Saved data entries
+-------+
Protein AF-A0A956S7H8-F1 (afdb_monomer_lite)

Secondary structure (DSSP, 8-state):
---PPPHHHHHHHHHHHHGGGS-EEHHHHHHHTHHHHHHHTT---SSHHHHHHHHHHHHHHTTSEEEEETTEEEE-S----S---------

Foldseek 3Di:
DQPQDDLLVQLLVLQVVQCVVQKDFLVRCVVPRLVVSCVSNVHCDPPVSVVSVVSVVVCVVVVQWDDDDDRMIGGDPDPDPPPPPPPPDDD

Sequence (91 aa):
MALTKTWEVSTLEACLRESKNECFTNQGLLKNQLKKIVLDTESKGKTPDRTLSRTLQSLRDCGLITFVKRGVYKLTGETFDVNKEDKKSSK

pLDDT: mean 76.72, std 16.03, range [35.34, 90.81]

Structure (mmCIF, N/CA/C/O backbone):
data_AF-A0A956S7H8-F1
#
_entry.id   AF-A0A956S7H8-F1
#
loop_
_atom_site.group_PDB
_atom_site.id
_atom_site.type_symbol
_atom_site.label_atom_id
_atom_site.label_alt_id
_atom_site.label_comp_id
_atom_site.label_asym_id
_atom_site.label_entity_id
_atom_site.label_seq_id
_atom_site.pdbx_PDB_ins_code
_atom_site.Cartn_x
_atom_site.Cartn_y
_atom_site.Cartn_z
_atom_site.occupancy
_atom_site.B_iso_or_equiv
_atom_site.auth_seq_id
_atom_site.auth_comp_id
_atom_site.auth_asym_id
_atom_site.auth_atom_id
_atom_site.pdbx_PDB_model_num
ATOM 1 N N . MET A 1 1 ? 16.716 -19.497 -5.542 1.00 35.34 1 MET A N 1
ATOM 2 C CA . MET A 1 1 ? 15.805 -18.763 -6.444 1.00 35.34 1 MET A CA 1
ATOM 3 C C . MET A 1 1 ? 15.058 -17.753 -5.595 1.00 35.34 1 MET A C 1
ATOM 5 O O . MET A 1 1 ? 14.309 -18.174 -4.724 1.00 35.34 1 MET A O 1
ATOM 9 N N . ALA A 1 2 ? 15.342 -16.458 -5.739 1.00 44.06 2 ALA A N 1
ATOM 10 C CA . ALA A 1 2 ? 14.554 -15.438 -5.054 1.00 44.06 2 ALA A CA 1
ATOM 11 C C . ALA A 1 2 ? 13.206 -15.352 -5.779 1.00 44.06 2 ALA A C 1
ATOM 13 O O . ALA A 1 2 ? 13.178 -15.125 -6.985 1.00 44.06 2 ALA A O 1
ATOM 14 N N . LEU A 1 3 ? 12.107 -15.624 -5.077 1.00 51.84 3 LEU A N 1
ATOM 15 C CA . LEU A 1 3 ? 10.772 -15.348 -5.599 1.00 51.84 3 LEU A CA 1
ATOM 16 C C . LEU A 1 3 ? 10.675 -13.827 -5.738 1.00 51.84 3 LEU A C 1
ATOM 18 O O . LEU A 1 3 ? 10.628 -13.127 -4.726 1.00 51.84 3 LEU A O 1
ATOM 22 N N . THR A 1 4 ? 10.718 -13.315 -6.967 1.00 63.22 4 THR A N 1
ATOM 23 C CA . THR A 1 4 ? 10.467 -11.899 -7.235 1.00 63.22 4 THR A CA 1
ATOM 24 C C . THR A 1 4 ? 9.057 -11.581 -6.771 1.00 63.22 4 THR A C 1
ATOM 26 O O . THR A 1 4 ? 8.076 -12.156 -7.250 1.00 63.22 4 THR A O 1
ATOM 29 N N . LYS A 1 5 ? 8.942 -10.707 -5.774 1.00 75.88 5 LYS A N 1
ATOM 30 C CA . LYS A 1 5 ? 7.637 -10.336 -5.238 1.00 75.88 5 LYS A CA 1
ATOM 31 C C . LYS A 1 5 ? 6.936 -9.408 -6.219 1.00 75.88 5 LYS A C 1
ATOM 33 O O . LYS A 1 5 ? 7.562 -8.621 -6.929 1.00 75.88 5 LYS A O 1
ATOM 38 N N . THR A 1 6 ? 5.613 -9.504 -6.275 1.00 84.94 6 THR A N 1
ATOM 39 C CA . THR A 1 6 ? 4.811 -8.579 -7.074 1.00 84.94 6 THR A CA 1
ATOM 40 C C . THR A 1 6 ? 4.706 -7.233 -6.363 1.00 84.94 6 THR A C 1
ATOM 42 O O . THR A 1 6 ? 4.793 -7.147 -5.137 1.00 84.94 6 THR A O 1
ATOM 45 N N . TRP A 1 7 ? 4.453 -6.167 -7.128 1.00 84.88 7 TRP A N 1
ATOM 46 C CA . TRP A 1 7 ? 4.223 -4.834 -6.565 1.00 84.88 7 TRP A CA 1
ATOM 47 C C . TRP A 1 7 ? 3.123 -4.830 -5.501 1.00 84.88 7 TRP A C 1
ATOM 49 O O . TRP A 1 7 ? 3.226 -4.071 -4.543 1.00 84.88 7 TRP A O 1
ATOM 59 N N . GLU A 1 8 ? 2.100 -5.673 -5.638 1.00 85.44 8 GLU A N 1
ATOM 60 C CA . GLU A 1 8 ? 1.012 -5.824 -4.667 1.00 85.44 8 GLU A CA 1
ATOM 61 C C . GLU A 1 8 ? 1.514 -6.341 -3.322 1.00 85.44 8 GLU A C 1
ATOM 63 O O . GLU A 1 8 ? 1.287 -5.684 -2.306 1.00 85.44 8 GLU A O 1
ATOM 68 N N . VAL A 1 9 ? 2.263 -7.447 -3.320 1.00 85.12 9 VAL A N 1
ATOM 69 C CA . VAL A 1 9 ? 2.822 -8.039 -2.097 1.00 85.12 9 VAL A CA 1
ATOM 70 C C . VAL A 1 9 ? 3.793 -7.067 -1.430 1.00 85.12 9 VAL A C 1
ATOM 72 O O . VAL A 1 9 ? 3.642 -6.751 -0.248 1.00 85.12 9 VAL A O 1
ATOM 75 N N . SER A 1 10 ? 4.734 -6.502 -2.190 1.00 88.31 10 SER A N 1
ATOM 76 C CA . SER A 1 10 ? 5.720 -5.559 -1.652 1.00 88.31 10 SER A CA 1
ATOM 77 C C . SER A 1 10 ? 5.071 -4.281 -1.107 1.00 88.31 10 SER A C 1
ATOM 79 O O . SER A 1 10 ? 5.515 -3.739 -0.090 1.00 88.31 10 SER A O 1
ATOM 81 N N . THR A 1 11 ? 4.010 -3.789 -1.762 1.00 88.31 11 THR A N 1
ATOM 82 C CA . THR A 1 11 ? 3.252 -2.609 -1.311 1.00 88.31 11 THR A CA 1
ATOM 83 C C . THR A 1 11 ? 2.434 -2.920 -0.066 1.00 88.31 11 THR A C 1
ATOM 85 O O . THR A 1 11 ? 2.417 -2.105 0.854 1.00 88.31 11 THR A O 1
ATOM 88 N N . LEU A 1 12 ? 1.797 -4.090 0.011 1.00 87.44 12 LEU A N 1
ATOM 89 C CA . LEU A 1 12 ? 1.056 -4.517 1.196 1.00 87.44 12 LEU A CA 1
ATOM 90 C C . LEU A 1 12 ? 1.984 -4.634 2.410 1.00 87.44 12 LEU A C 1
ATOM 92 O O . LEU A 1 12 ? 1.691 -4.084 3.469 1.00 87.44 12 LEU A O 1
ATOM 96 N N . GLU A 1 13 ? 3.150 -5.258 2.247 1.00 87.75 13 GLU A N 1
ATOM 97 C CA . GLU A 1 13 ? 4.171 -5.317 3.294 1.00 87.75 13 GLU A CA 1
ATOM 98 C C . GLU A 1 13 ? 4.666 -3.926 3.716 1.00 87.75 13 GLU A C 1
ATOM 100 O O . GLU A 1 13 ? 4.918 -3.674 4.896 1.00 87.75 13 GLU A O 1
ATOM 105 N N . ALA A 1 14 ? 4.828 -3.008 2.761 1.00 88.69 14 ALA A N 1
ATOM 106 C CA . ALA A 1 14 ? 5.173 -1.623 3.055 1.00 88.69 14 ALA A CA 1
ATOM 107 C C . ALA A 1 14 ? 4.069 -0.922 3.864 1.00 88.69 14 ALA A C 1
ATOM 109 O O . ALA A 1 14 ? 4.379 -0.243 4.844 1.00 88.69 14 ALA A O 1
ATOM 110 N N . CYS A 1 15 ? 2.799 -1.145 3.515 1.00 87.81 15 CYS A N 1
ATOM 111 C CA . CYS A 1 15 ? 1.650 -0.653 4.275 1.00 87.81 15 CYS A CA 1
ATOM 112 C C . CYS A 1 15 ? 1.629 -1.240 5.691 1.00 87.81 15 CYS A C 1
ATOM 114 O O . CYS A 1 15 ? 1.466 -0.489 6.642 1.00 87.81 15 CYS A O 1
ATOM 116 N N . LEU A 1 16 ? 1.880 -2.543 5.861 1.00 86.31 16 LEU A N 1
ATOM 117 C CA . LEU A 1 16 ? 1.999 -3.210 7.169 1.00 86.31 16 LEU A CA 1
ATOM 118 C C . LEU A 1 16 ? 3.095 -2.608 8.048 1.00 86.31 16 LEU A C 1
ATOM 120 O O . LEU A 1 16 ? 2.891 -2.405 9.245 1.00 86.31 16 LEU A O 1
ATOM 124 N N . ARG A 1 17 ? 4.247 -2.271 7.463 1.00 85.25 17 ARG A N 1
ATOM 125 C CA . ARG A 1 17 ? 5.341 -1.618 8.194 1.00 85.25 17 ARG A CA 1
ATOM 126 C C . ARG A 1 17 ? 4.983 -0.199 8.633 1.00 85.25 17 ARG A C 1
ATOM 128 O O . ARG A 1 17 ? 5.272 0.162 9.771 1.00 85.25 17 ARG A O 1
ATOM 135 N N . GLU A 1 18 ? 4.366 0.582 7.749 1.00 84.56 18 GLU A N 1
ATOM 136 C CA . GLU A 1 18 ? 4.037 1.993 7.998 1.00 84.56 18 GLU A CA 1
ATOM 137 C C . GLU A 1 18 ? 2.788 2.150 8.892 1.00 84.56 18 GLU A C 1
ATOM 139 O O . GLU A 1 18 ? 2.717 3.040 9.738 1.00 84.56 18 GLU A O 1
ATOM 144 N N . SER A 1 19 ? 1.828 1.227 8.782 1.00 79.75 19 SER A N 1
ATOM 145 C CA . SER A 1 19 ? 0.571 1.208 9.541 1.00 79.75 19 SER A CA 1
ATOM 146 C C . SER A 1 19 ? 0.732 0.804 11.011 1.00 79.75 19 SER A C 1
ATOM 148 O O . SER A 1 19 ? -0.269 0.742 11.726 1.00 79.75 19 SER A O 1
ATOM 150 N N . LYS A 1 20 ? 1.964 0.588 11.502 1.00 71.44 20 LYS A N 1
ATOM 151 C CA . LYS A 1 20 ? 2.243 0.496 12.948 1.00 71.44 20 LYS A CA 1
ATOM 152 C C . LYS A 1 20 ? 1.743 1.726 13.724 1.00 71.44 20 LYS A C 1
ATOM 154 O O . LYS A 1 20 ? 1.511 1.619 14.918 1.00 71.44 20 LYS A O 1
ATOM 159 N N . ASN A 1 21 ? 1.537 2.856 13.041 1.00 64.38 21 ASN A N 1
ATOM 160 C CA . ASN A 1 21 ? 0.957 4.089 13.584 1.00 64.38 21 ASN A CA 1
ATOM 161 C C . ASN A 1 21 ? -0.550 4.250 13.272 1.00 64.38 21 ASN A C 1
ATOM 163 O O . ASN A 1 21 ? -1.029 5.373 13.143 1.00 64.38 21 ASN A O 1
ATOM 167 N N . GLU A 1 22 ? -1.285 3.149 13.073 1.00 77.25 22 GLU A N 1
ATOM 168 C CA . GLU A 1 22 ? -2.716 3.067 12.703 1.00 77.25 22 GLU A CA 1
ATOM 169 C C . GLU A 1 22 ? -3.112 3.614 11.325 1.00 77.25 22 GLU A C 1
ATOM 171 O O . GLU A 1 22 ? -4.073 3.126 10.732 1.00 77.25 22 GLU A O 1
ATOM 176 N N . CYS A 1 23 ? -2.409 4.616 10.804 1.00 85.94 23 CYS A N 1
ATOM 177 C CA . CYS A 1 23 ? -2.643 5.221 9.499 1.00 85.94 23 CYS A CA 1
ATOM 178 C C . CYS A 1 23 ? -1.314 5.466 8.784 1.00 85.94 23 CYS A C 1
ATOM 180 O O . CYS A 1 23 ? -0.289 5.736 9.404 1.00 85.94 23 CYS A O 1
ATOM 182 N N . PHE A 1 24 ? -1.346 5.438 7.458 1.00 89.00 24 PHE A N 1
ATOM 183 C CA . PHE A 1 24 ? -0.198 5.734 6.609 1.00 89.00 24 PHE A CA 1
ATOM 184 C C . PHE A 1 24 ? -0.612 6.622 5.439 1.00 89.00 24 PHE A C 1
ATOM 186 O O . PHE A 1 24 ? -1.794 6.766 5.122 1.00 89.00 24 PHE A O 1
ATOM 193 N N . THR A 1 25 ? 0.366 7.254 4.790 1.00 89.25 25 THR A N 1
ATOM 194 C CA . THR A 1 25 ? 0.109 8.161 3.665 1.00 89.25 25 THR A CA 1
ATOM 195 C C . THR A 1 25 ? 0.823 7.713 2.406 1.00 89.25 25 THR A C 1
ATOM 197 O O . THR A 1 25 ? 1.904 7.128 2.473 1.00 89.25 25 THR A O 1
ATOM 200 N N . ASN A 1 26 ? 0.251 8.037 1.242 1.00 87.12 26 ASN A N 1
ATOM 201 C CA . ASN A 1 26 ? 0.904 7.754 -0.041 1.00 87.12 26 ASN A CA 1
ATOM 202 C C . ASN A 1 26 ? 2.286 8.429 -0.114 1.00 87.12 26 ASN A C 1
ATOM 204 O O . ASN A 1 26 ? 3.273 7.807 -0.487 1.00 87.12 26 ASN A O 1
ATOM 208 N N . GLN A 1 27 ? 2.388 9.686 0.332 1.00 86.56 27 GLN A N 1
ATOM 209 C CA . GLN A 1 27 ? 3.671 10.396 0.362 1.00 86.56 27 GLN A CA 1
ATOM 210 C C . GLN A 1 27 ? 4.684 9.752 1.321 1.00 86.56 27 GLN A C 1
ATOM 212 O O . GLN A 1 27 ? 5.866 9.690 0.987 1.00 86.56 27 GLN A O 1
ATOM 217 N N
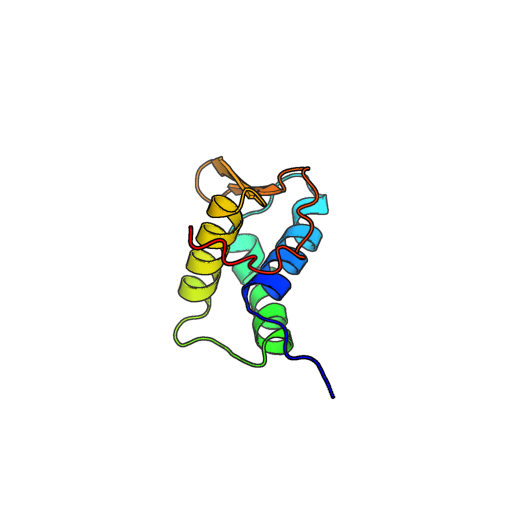 . GLY A 1 28 ? 4.237 9.243 2.475 1.00 87.06 28 GLY A N 1
ATOM 218 C CA . GLY A 1 28 ? 5.084 8.489 3.403 1.00 87.06 28 GLY A CA 1
ATOM 219 C C . GLY A 1 28 ? 5.640 7.220 2.761 1.00 87.06 28 GLY A C 1
ATOM 220 O O . GLY A 1 28 ? 6.854 7.027 2.733 1.00 87.06 28 GLY A O 1
ATOM 221 N N . LEU A 1 29 ? 4.775 6.424 2.124 1.00 87.44 29 LEU A N 1
ATOM 222 C CA . LEU A 1 29 ? 5.183 5.216 1.402 1.00 87.44 29 LEU A CA 1
ATOM 223 C C . LEU A 1 29 ? 6.150 5.526 0.248 1.00 87.44 29 LEU A C 1
ATOM 225 O O . LEU A 1 29 ? 7.165 4.844 0.098 1.00 87.44 29 LEU A O 1
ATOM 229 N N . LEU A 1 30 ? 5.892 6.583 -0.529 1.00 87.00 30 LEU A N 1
+-------+
YOUR INSTRUCTIONS –
Do not include pictures. Copy only the lines running from the line with "ATOM 193 N N" through the last line of the records, exactly as they appear.

TASK ANSWER –
ATOM 193 N N . THR A 1 25 ? 0.366 7.254 4.790 1.00 89.25 25 THR A N 1
ATOM 194 C CA . THR A 1 25 ? 0.109 8.161 3.665 1.00 89.25 25 THR A CA 1
ATOM 195 C C . THR A 1 25 ? 0.823 7.713 2.406 1.00 89.25 25 THR A C 1
ATOM 197 O O . THR A 1 25 ? 1.904 7.128 2.473 1.00 89.25 25 THR A O 1
ATOM 200 N N . ASN A 1 26 ? 0.251 8.037 1.242 1.00 87.12 26 ASN A N 1
ATOM 201 C CA . ASN A 1 26 ? 0.904 7.754 -0.041 1.00 87.12 26 ASN A CA 1
ATOM 202 C C . ASN A 1 26 ? 2.286 8.429 -0.114 1.00 87.12 26 ASN A C 1
ATOM 204 O O . ASN A 1 26 ? 3.273 7.807 -0.487 1.00 87.12 26 ASN A O 1
ATOM 208 N N . GLN A 1 27 ? 2.388 9.686 0.332 1.00 86.56 27 GLN A N 1
ATOM 209 C CA . GLN A 1 27 ? 3.671 10.396 0.362 1.00 86.56 27 GLN A CA 1
ATOM 210 C C . GLN A 1 27 ? 4.684 9.752 1.321 1.00 86.56 27 GLN A C 1
ATOM 212 O O . GLN A 1 27 ? 5.866 9.690 0.987 1.00 86.56 27 GLN A O 1
ATOM 217 N N
 . GLY A 1 28 ? 4.237 9.243 2.475 1.00 87.06 28 GLY A N 1
ATOM 218 C CA . GLY A 1 28 ? 5.084 8.489 3.403 1.00 87.06 28 GLY A CA 1
ATOM 219 C C . GLY A 1 28 ? 5.640 7.220 2.761 1.00 87.06 28 GLY A C 1
ATOM 220 O O . GLY A 1 28 ? 6.854 7.027 2.733 1.00 87.06 28 GLY A O 1
ATOM 221 N N . LEU A 1 29 ? 4.775 6.424 2.124 1.00 87.44 29 LEU A N 1
ATOM 222 C CA . LEU A 1 29 ? 5.183 5.216 1.402 1.00 87.44 29 LEU A CA 1
ATOM 223 C C . LEU A 1 29 ? 6.150 5.526 0.248 1.00 87.44 29 LEU A C 1
ATOM 225 O O . LEU A 1 29 ? 7.165 4.844 0.098 1.00 87.44 29 LEU A O 1
ATOM 229 N N . LEU A 1 30 ? 5.892 6.583 -0.529 1.00 87.00 30 LEU A N 1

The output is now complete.